# Elitepartner



## swift7712 (9 November 2010)

Hallo zusammen

Ich hab eine Frage: ich habe mich (fast) bei Elitepartner angemeldet. Das heisst, ich habe mal die Registrierung für ein 3 Monate Abo begonnen aber keine Kontodaten und keine Strasse eingetragen, da ich zum einen misstrauisch war und ich zum anderen einfach mal versuchen wollte, ob die Registrierung so durchgeht.

Zu meinem Erstaunen hat das dann tatsächlich ohne Kontoangaben (und somit natürlich ohne Bezahlung) funktioniert. Da mir das ganze dann ein wenig seltsam vorkam (und ich das sowieso vor hatte), habe ich dann mein Profil vollständig gelöscht und damit gerechnet, dass ich alles gekündigt habe, da ich keine Dienste mehr in Anspruch nehmen kann.

Ich erhielt allerdings dann eine email, dass ich mich für ein Abo entschieden habe und das etwas kostet. Ich habe die Mail ignoriert (da ich ja meinen Account gelöscht habe) und mir nichts weiteres gedacht als ich ein paar Tage später dann die 1. Mahnung erhielt. Auf die habe ich dann reagiert und geschrieben, dass ich mein Profil gelöscht habe und keine Dienste in Anspruch nehme und somit nicht bezahlen werde. Das wurde dann allerdings nicht akzeptiert und ich erhilet die 2. Mahnung, in der mir bereits mit ihrer Inkassostelle und rechtlichen Konsequenzen gedroht wurde.

Aus Ärger hab ich nun den besagten Mail-Account gelöscht, da ich nicht mehr weiter belästigt werden will.

Wie soll ich mich nun verhalten, wenn sie meine Postadresse rausfinden (was möglich ist) und mich das Inkassobüro belästigt?

Ich fühle mich nicht verpflichtet, etwas zu bezahlen (hab auch nichts bezahlt bis jetzt). Das ganze geht mir doch schon ein wenig an die Nerven, vorallem liessen die überhaupt nicht mit sich diskutieren (deshalb hab ich auch den Mail Account gelöscht).

Vielen Dank für eure Meinung!


----------



## Reducal (9 November 2010)

*AW: Elitepartner*

Du hast deine vollständige Adresse nicht angegeben, somit bist du für den Anbieter auch nicht verfolgbar. Wenn der nun versucht dich dennoch zu ermitteln (deine gelöschten Daten sind dort sicher in der Historie noch immer gespeichert), dann muss er auch nachweisen, dass du derjenige warst, der irgend was gebucht hat.

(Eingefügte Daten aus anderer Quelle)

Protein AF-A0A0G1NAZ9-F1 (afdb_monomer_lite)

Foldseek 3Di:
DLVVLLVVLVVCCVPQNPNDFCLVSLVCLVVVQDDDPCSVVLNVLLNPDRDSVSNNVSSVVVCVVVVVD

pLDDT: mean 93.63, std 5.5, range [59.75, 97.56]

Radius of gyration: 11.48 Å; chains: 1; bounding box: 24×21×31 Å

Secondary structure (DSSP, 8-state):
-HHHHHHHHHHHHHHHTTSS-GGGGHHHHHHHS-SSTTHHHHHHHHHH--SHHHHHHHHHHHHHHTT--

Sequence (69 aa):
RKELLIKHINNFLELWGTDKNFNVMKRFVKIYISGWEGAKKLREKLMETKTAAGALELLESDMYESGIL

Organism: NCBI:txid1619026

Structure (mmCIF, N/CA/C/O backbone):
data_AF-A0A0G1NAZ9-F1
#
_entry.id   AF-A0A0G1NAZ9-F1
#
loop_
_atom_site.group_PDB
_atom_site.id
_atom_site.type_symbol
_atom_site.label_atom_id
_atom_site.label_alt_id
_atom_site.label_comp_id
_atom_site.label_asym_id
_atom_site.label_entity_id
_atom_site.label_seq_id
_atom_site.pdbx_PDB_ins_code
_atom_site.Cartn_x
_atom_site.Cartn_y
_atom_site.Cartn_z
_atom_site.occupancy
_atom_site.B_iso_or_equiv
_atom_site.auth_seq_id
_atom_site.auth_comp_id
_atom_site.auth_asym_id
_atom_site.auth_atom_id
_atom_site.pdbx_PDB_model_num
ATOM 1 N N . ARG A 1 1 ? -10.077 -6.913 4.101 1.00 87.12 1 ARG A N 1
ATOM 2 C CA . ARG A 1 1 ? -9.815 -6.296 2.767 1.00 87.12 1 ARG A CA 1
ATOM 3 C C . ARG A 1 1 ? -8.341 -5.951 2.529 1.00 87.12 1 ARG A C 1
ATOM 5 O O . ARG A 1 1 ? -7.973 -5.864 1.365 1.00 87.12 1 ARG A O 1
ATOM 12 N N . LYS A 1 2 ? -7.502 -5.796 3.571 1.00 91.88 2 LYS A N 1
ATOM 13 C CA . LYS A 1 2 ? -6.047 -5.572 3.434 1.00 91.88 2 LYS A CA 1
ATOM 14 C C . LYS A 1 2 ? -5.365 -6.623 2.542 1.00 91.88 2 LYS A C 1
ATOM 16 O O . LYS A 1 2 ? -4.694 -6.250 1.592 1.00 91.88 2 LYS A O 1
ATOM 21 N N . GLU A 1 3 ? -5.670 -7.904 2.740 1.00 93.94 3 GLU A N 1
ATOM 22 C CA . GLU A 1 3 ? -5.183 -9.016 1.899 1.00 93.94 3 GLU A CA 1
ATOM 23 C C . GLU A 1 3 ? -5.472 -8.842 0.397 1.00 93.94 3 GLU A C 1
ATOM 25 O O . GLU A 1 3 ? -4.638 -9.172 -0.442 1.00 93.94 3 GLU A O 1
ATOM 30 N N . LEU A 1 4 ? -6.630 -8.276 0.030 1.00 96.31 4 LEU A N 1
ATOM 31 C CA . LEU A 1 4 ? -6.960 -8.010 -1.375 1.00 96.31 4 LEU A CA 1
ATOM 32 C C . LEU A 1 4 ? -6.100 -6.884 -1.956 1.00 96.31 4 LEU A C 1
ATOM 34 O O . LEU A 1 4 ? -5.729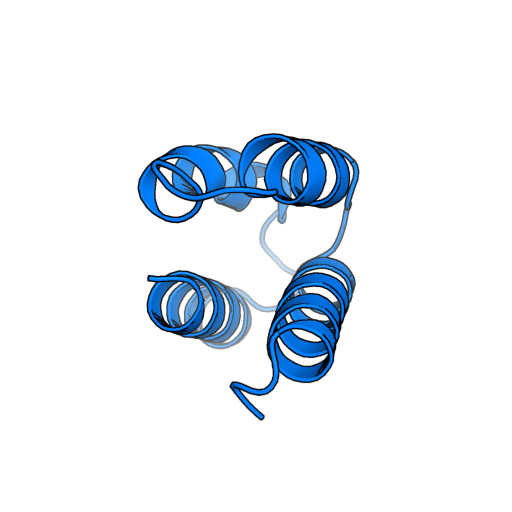 -6.946 -3.126 1.00 96.31 4 LEU A O 1
ATOM 38 N N . LEU A 1 5 ? -5.761 -5.874 -1.148 1.00 96.94 5 LEU A N 1
ATOM 39 C CA . LEU A 1 5 ? -4.813 -4.839 -1.554 1.00 96.94 5 LEU A CA 1
ATOM 40 C C . LEU A 1 5 ? -3.403 -5.420 -1.709 1.00 96.94 5 LEU A C 1
ATOM 42 O O . LEU A 1 5 ? -2.763 -5.124 -2.711 1.00 96.94 5 LEU A O 1
ATOM 46 N N . ILE A 1 6 ? -2.959 -6.278 -0.782 1.00 96.94 6 ILE A N 1
ATOM 47 C CA . ILE A 1 6 ? -1.680 -7.002 -0.882 1.00 96.94 6 ILE A CA 1
ATOM 48 C C . ILE A 1 6 ? -1.634 -7.795 -2.191 1.00 96.94 6 ILE A C 1
ATOM 50 O O . ILE A 1 6 ? -0.732 -7.600 -3.001 1.00 96.94 6 ILE A O 1
ATOM 54 N N . LYS A 1 7 ? -2.663 -8.605 -2.465 1.00 97.56 7 LYS A N 1
ATOM 55 C CA . LYS A 1 7 ? -2.770 -9.363 -3.717 1.00 97.56 7 LYS A CA 1
ATOM 56 C C . LYS A 1 7 ? -2.742 -8.456 -4.951 1.00 97.56 7 LYS A C 1
ATOM 58 O O . LYS A 1 7 ? -2.072 -8.772 -5.925 1.00 97.56 7 LYS A O 1
ATOM 63 N N . HIS A 1 8 ? -3.433 -7.318 -4.923 1.00 97.12 8 HIS A N 1
ATOM 64 C CA . HIS A 1 8 ? 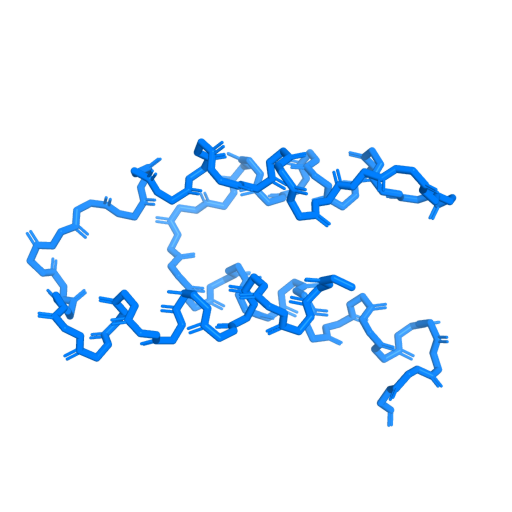-3.433 -6.377 -6.044 1.00 97.12 8 HIS A CA 1
ATOM 65 C C . HIS A 1 8 ? -2.051 -5.737 -6.264 1.00 97.12 8 HIS A C 1
ATOM 67 O O . HIS A 1 8 ? -1.627 -5.586 -7.406 1.00 97.12 8 HIS A O 1
ATOM 73 N N . ILE A 1 9 ? -1.329 -5.393 -5.195 1.00 97.12 9 ILE A N 1
ATOM 74 C CA . ILE A 1 9 ? 0.038 -4.866 -5.290 1.00 97.12 9 ILE A CA 1
ATOM 75 C C . ILE A 1 9 ? 1.001 -5.942 -5.816 1.00 97.12 9 ILE A C 1
ATOM 77 O O . ILE A 1 9 ? 1.812 -5.641 -6.689 1.00 97.12 9 ILE A O 1
ATOM 81 N N . ASN A 1 10 ? 0.868 -7.193 -5.367 1.00 97.31 10 ASN A N 1
ATOM 82 C CA . ASN A 1 10 ? 1.664 -8.312 -5.878 1.00 97.31 10 ASN A CA 1
ATOM 83 C C . ASN A 1 10 ? 1.407 -8.560 -7.369 1.00 97.31 10 ASN A C 1
ATOM 85 O O . ASN A 1 10 ? 2.356 -8.615 -8.141 1.00 97.31 10 ASN A O 1
ATOM 89 N N . ASN A 1 11 ? 0.145 -8.585 -7.806 1.00 97.56 11 ASN A N 1
ATOM 90 C CA . ASN A 1 11 ? -0.186 -8.708 -9.228 1.00 97.56 11 ASN A CA 1
ATOM 91 C C . ASN A 1 11 ? 0.342 -7.520 -10.052 1.00 97.56 11 ASN A C 1
ATOM 93 O O . ASN A 1 11 ? 0.751 -7.690 -11.195 1.00 97.56 11 ASN A O 1
ATOM 97 N N . PHE A 1 12 ? 0.323 -6.301 -9.498 1.00 96.44 12 PHE A N 1
ATOM 98 C CA . PHE A 1 12 ? 0.906 -5.131 -10.157 1.00 96.44 12 PHE A CA 1
ATOM 99 C C . PHE A 1 12 ? 2.410 -5.321 -10.393 1.00 96.44 12 PHE A C 1
ATOM 101 O O . PHE A 1 12 ? 2.887 -5.051 -11.492 1.00 96.44 12 PHE A O 1
ATOM 108 N N . LEU A 1 13 ? 3.134 -5.823 -9.390 1.00 95.44 13 LEU A N 1
ATOM 109 C CA . LEU A 1 13 ? 4.557 -6.142 -9.503 1.00 95.44 13 LEU A CA 1
ATOM 110 C C . LEU A 1 13 ? 4.824 -7.284 -10.486 1.00 95.44 13 LEU A C 1
ATOM 112 O O . LEU A 1 13 ? 5.727 -7.171 -11.304 1.00 95.44 13 LEU A O 1
ATOM 116 N N . GLU A 1 14 ? 4.030 -8.349 -10.439 1.00 96.25 14 GLU A N 1
ATOM 117 C CA . GLU A 1 14 ? 4.178 -9.504 -11.329 1.00 96.25 14 GLU A CA 1
ATOM 118 C C . GLU A 1 14 ? 3.957 -9.126 -12.800 1.00 96.25 14 GLU A C 1
ATOM 120 O O . GLU A 1 14 ? 4.706 -9.552 -13.674 1.00 96.25 14 GLU A O 1
ATOM 125 N N . LEU A 1 15 ? 2.948 -8.296 -13.077 1.00 95.69 15 LEU A N 1
ATOM 126 C CA . LEU A 1 15 ? 2.555 -7.958 -14.445 1.00 95.69 15 LEU A CA 1
ATOM 127 C C . LEU A 1 15 ? 3.334 -6.776 -15.035 1.00 95.69 15 LEU A C 1
ATOM 129 O O . LEU A 1 15 ? 3.490 -6.708 -16.252 1.00 95.69 15 LEU A O 1
ATOM 133 N N . TRP A 1 16 ? 3.770 -5.819 -14.209 1.00 94.31 16 TRP A N 1
ATOM 134 C CA . TRP A 1 16 ? 4.383 -4.569 -14.686 1.00 94.31 16 TRP A CA 1
ATOM 135 C C . TRP A 1 16 ? 5.808 -4.344 -14.177 1.00 94.31 16 TRP A C 1
ATOM 137 O O . TRP A 1 16 ? 6.494 -3.464 -14.694 1.00 94.31 16 TRP A O 1
ATOM 147 N N . GLY A 1 17 ? 6.251 -5.076 -13.152 1.00 87.69 17 GLY A N 1
ATOM 148 C CA . GLY A 1 17 ? 7.578 -4.925 -12.562 1.00 87.69 17 GLY A CA 1
ATOM 149 C C . GLY A 1 17 ? 7.910 -3.474 -12.207 1.00 87.69 17 GLY A C 1
ATOM 150 O O . GLY A 1 17 ? 7.185 -2.803 -11.468 1.00 87.69 17 GLY A O 1
ATOM 151 N N . THR A 1 18 ? 9.025 -2.989 -12.753 1.00 84.75 18 THR A N 1
ATOM 152 C CA . THR A 1 18 ? 9.523 -1.616 -12.578 1.00 84.75 18 THR A CA 1
ATOM 153 C C . THR A 1 18 ? 9.039 -0.635 -13.644 1.00 84.75 18 THR A C 1
ATOM 155 O O . THR A 1 18 ? 9.249 0.569 -13.501 1.00 84.75 18 THR A O 1
ATOM 158 N N . ASP A 1 19 ? 8.376 -1.113 -14.697 1.00 88.25 19 ASP A N 1
ATOM 159 C CA . ASP A 1 19 ? 8.060 -0.308 -15.885 1.00 88.25 19 ASP A CA 1
ATOM 160 C C . ASP A 1 19 ? 6.872 0.636 -15.661 1.00 88.25 19 ASP A C 1
ATOM 162 O O . ASP A 1 19 ? 6.621 1.563 -16.438 1.00 88.25 19 ASP A O 1
ATOM 166 N N . LYS A 1 20 ? 6.124 0.434 -14.569 1.00 92.12 20 LYS A N 1
ATOM 167 C CA . LYS A 1 20 ? 4.956 1.241 -14.218 1.00 92.12 20 LYS A CA 1
ATOM 168 C C . LYS A 1 20 ? 5.154 2.004 -12.923 1.00 92.12 20 LYS A C 1
ATOM 170 O O . LYS A 1 20 ? 5.514 1.464 -11.883 1.00 92.12 20 LYS A O 1
ATOM 175 N N . ASN A 1 21 ? 4.790 3.283 -12.960 1.00 93.69 21 ASN A N 1
ATOM 176 C CA . ASN A 1 21 ? 4.805 4.129 -11.776 1.00 93.69 21 ASN A CA 1
ATOM 177 C C . ASN A 1 21 ? 3.779 3.648 -10.734 1.00 93.69 21 ASN A C 1
ATOM 179 O O . ASN A 1 21 ? 2.572 3.687 -10.985 1.00 93.69 21 ASN A O 1
ATOM 183 N N . PHE A 1 22 ? 4.255 3.280 -9.541 1.00 95.06 22 PHE A N 1
ATOM 184 C CA . PHE A 1 22 ? 3.423 2.787 -8.440 1.00 95.06 22 PHE A CA 1
ATOM 185 C C . PHE A 1 22 ? 2.328 3.768 -7.991 1.00 95.06 22 PHE A C 1
ATOM 187 O O . PHE A 1 22 ? 1.303 3.337 -7.473 1.00 95.06 22 PHE A O 1
ATOM 194 N N . ASN A 1 23 ? 2.458 5.078 -8.231 1.00 94.19 23 ASN A N 1
ATOM 195 C CA . ASN A 1 23 ? 1.428 6.050 -7.843 1.00 94.19 23 ASN A CA 1
ATOM 196 C C . ASN A 1 23 ? 0.046 5.734 -8.436 1.00 94.19 23 ASN A C 1
ATOM 198 O O . ASN A 1 23 ? -0.966 6.123 -7.854 1.00 94.19 23 ASN A O 1
ATOM 202 N N . VAL A 1 24 ? -0.032 4.984 -9.544 1.00 94.25 24 VAL A N 1
ATOM 203 C CA . VAL A 1 24 ? -1.320 4.520 -10.079 1.00 94.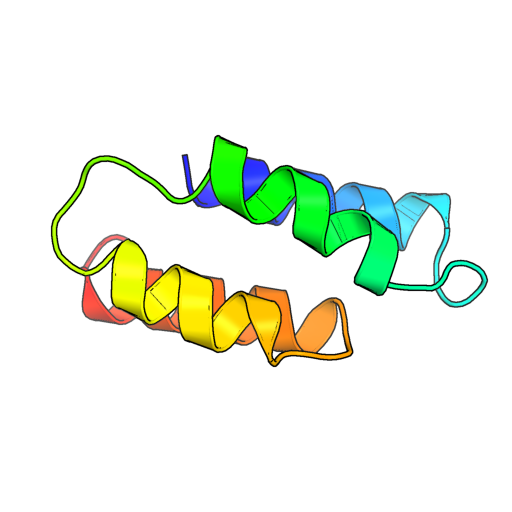25 24 VAL A CA 1
ATOM 204 C C . VAL A 1 24 ? -2.084 3.631 -9.097 1.00 94.25 24 VAL A C 1
ATOM 206 O O . VAL A 1 24 ? -3.313 3.626 -9.158 1.00 94.25 24 VAL A O 1
ATOM 209 N N . MET A 1 25 ? -1.390 2.941 -8.186 1.00 95.50 25 MET A N 1
ATOM 210 C CA . MET A 1 25 ? -1.980 2.065 -7.174 1.00 95.50 25 MET A CA 1
ATOM 211 C C . MET A 1 25 ? -2.683 2.830 -6.053 1.00 95.50 25 MET A C 1
ATOM 213 O O . MET A 1 25 ? -3.651 2.333 -5.474 1.00 95.50 25 MET A O 1
ATOM 217 N N . LYS A 1 26 ? -2.280 4.081 -5.797 1.00 93.94 26 LYS A N 1
ATOM 218 C CA . LYS A 1 26 ? -2.833 4.911 -4.714 1.00 93.94 26 LYS A CA 1
ATOM 219 C C . LYS A 1 26 ? -4.340 5.137 -4.837 1.00 93.94 26 LYS A C 1
ATOM 221 O O . LYS A 1 26 ? -5.040 5.187 -3.829 1.00 93.94 26 LYS A O 1
ATOM 226 N N . ARG A 1 27 ? -4.875 5.178 -6.065 1.00 93.81 27 ARG A N 1
ATOM 227 C CA . ARG A 1 27 ? -6.324 5.318 -6.307 1.00 93.81 27 ARG A CA 1
ATOM 228 C C . ARG A 1 27 ? -7.140 4.151 -5.733 1.00 93.81 27 ARG A C 1
ATOM 230 O O . ARG A 1 27 ? -8.289 4.342 -5.347 1.00 93.81 27 ARG A O 1
ATOM 237 N N . PHE A 1 28 ? -6.545 2.959 -5.653 1.00 95.25 28 PHE A N 1
ATOM 238 C CA . PHE A 1 28 ? -7.211 1.759 -5.150 1.00 95.25 28 PHE A CA 1
ATOM 239 C C . PHE A 1 28 ? -7.118 1.631 -3.630 1.00 95.25 28 PHE A C 1
ATOM 241 O O . PHE A 1 28 ? -7.987 1.003 -3.031 1.00 95.25 28 PHE A O 1
ATOM 248 N N . VAL A 1 29 ? -6.135 2.271 -2.984 1.00 95.69 29 VAL A N 1
ATOM 249 C CA . VAL A 1 29 ? -5.957 2.224 -1.521 1.00 95.69 29 VAL A CA 1
ATOM 250 C C . VAL A 1 29 ? -7.249 2.615 -0.799 1.00 95.69 29 VAL A C 1
ATOM 252 O O . VAL A 1 29 ? -7.667 1.918 0.118 1.00 95.69 29 VAL A O 1
ATOM 255 N N . LYS A 1 30 ? -7.949 3.662 -1.258 1.00 90.38 30 LYS A N 1
ATOM 256 C CA . LYS A 1 30 ? -9.225 4.108 -0.666 1.00 90.38 30 LYS A CA 1
ATOM 257 C C . LYS A 1 30 ? -10.332 3.040 -0.706 1.00 90.38 30 LYS A C 1
ATOM 259 O O . LYS A 1 30 ? -11.185 3.037 0.172 1.00 90.38 30 LYS A O 1
ATOM 264 N N . ILE A 1 31 ? -10.334 2.160 -1.709 1.00 94.56 31 ILE A N 1
ATOM 265 C CA . ILE A 1 31 ? -11.357 1.110 -1.886 1.00 94.56 31 ILE A CA 1
ATOM 266 C C . ILE A 1 31 ? -11.158 -0.013 -0.863 1.00 94.56 31 ILE A C 1
ATOM 268 O O . ILE A 1 31 ? -12.123 -0.586 -0.349 1.00 94.56 31 ILE A O 1
ATOM 272 N N . TYR A 1 32 ? -9.896 -0.337 -0.581 1.00 95.81 32 TYR A N 1
ATOM 273 C CA . TYR A 1 32 ? -9.541 -1.438 0.307 1.00 95.81 32 TYR A CA 1
ATOM 274 C C . TYR A 1 32 ? -9.382 -1.005 1.760 1.00 95.81 32 TYR A C 1
ATOM 276 O O . TYR A 1 32 ? -9.674 -1.815 2.636 1.00 95.81 32 TYR A O 1
ATOM 284 N N . ILE A 1 33 ? -8.936 0.233 2.008 1.00 95.94 33 ILE A N 1
ATOM 285 C CA . ILE A 1 33 ? -8.577 0.769 3.325 1.00 95.94 33 ILE A CA 1
ATOM 286 C C . ILE A 1 33 ? -9.634 1.758 3.827 1.00 95.94 33 ILE A C 1
ATOM 288 O O . ILE A 1 33 ? -9.505 2.974 3.663 1.00 95.94 33 ILE A O 1
ATOM 292 N N . SER A 1 34 ? -10.709 1.230 4.420 1.00 94.25 34 SER A N 1
ATOM 293 C CA . SER A 1 34 ? -11.852 2.017 4.900 1.00 94.25 34 SER A CA 1
ATOM 294 C C . SER A 1 34 ? -12.776 1.228 5.830 1.00 94.25 34 SER A C 1
ATOM 296 O O . SER A 1 34 ? -13.048 0.061 5.558 1.00 94.25 34 SER A O 1
ATOM 298 N N . GLY A 1 35 ? -13.383 1.900 6.813 1.00 91.56 35 GLY A N 1
ATOM 299 C CA . GLY A 1 35 ? -14.499 1.343 7.591 1.00 91.56 35 GLY A CA 1
ATOM 300 C C . GLY A 1 35 ? -14.100 0.535 8.828 1.00 91.56 35 GLY A C 1
ATOM 301 O O . GLY A 1 35 ? -14.904 -0.255 9.305 1.00 91.56 35 GLY A O 1
ATOM 302 N N . TRP A 1 36 ? -12.882 0.724 9.342 1.00 91.69 36 TRP A N 1
ATOM 303 C CA . TRP A 1 36 ? -12.433 0.178 10.627 1.00 91.69 36 TRP A CA 1
ATOM 304 C C . TRP A 1 36 ? -11.547 1.187 11.369 1.00 91.69 36 TRP A C 1
ATOM 306 O O . TRP A 1 36 ? -11.062 2.162 10.781 1.00 91.69 36 TRP A O 1
ATOM 316 N N . GLU A 1 37 ? -11.347 0.961 12.664 1.00 92.75 37 GLU A N 1
ATOM 317 C CA . GLU A 1 37 ? -10.478 1.785 13.504 1.00 92.75 37 GLU A CA 1
ATOM 318 C C . GLU A 1 37 ? -9.025 1.747 13.006 1.00 92.75 37 GLU A C 1
ATOM 320 O O . GLU A 1 37 ? -8.517 0.710 12.601 1.00 92.75 37 GLU A O 1
ATOM 325 N N . GLY A 1 38 ? -8.349 2.896 12.952 1.00 92.69 38 GLY A N 1
ATOM 326 C CA . GLY A 1 38 ? -6.982 2.981 12.417 1.00 92.69 38 GLY A CA 1
ATOM 327 C C . GLY A 1 38 ? -6.870 3.015 10.883 1.00 92.69 38 GLY A C 1
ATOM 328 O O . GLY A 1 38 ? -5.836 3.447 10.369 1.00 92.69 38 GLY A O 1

Allerdings - der Hamburger Betreiber von Elitepartner.de ist eine 100%ige Tochter der Tomorrow-Focus AG in München. Das ist eine etwas andere Liga als die hier einschlägigen, üblichen Aboabzocker. So ganz kann ich deine Ablauferklärung nicht nachvollziehen oder besser gesagt, ich glaube nicht, dass bei Elitepartner mit Scripten bei den Anmeldedaten gemogelt wird.


----------



## swift7712 (9 November 2010)

*AW: Elitepartner*

Hey, danke für deine Antwort. Ich glaube, ich habe meine vollständige Adresse überhaupt nie eingetragen auf der Seite.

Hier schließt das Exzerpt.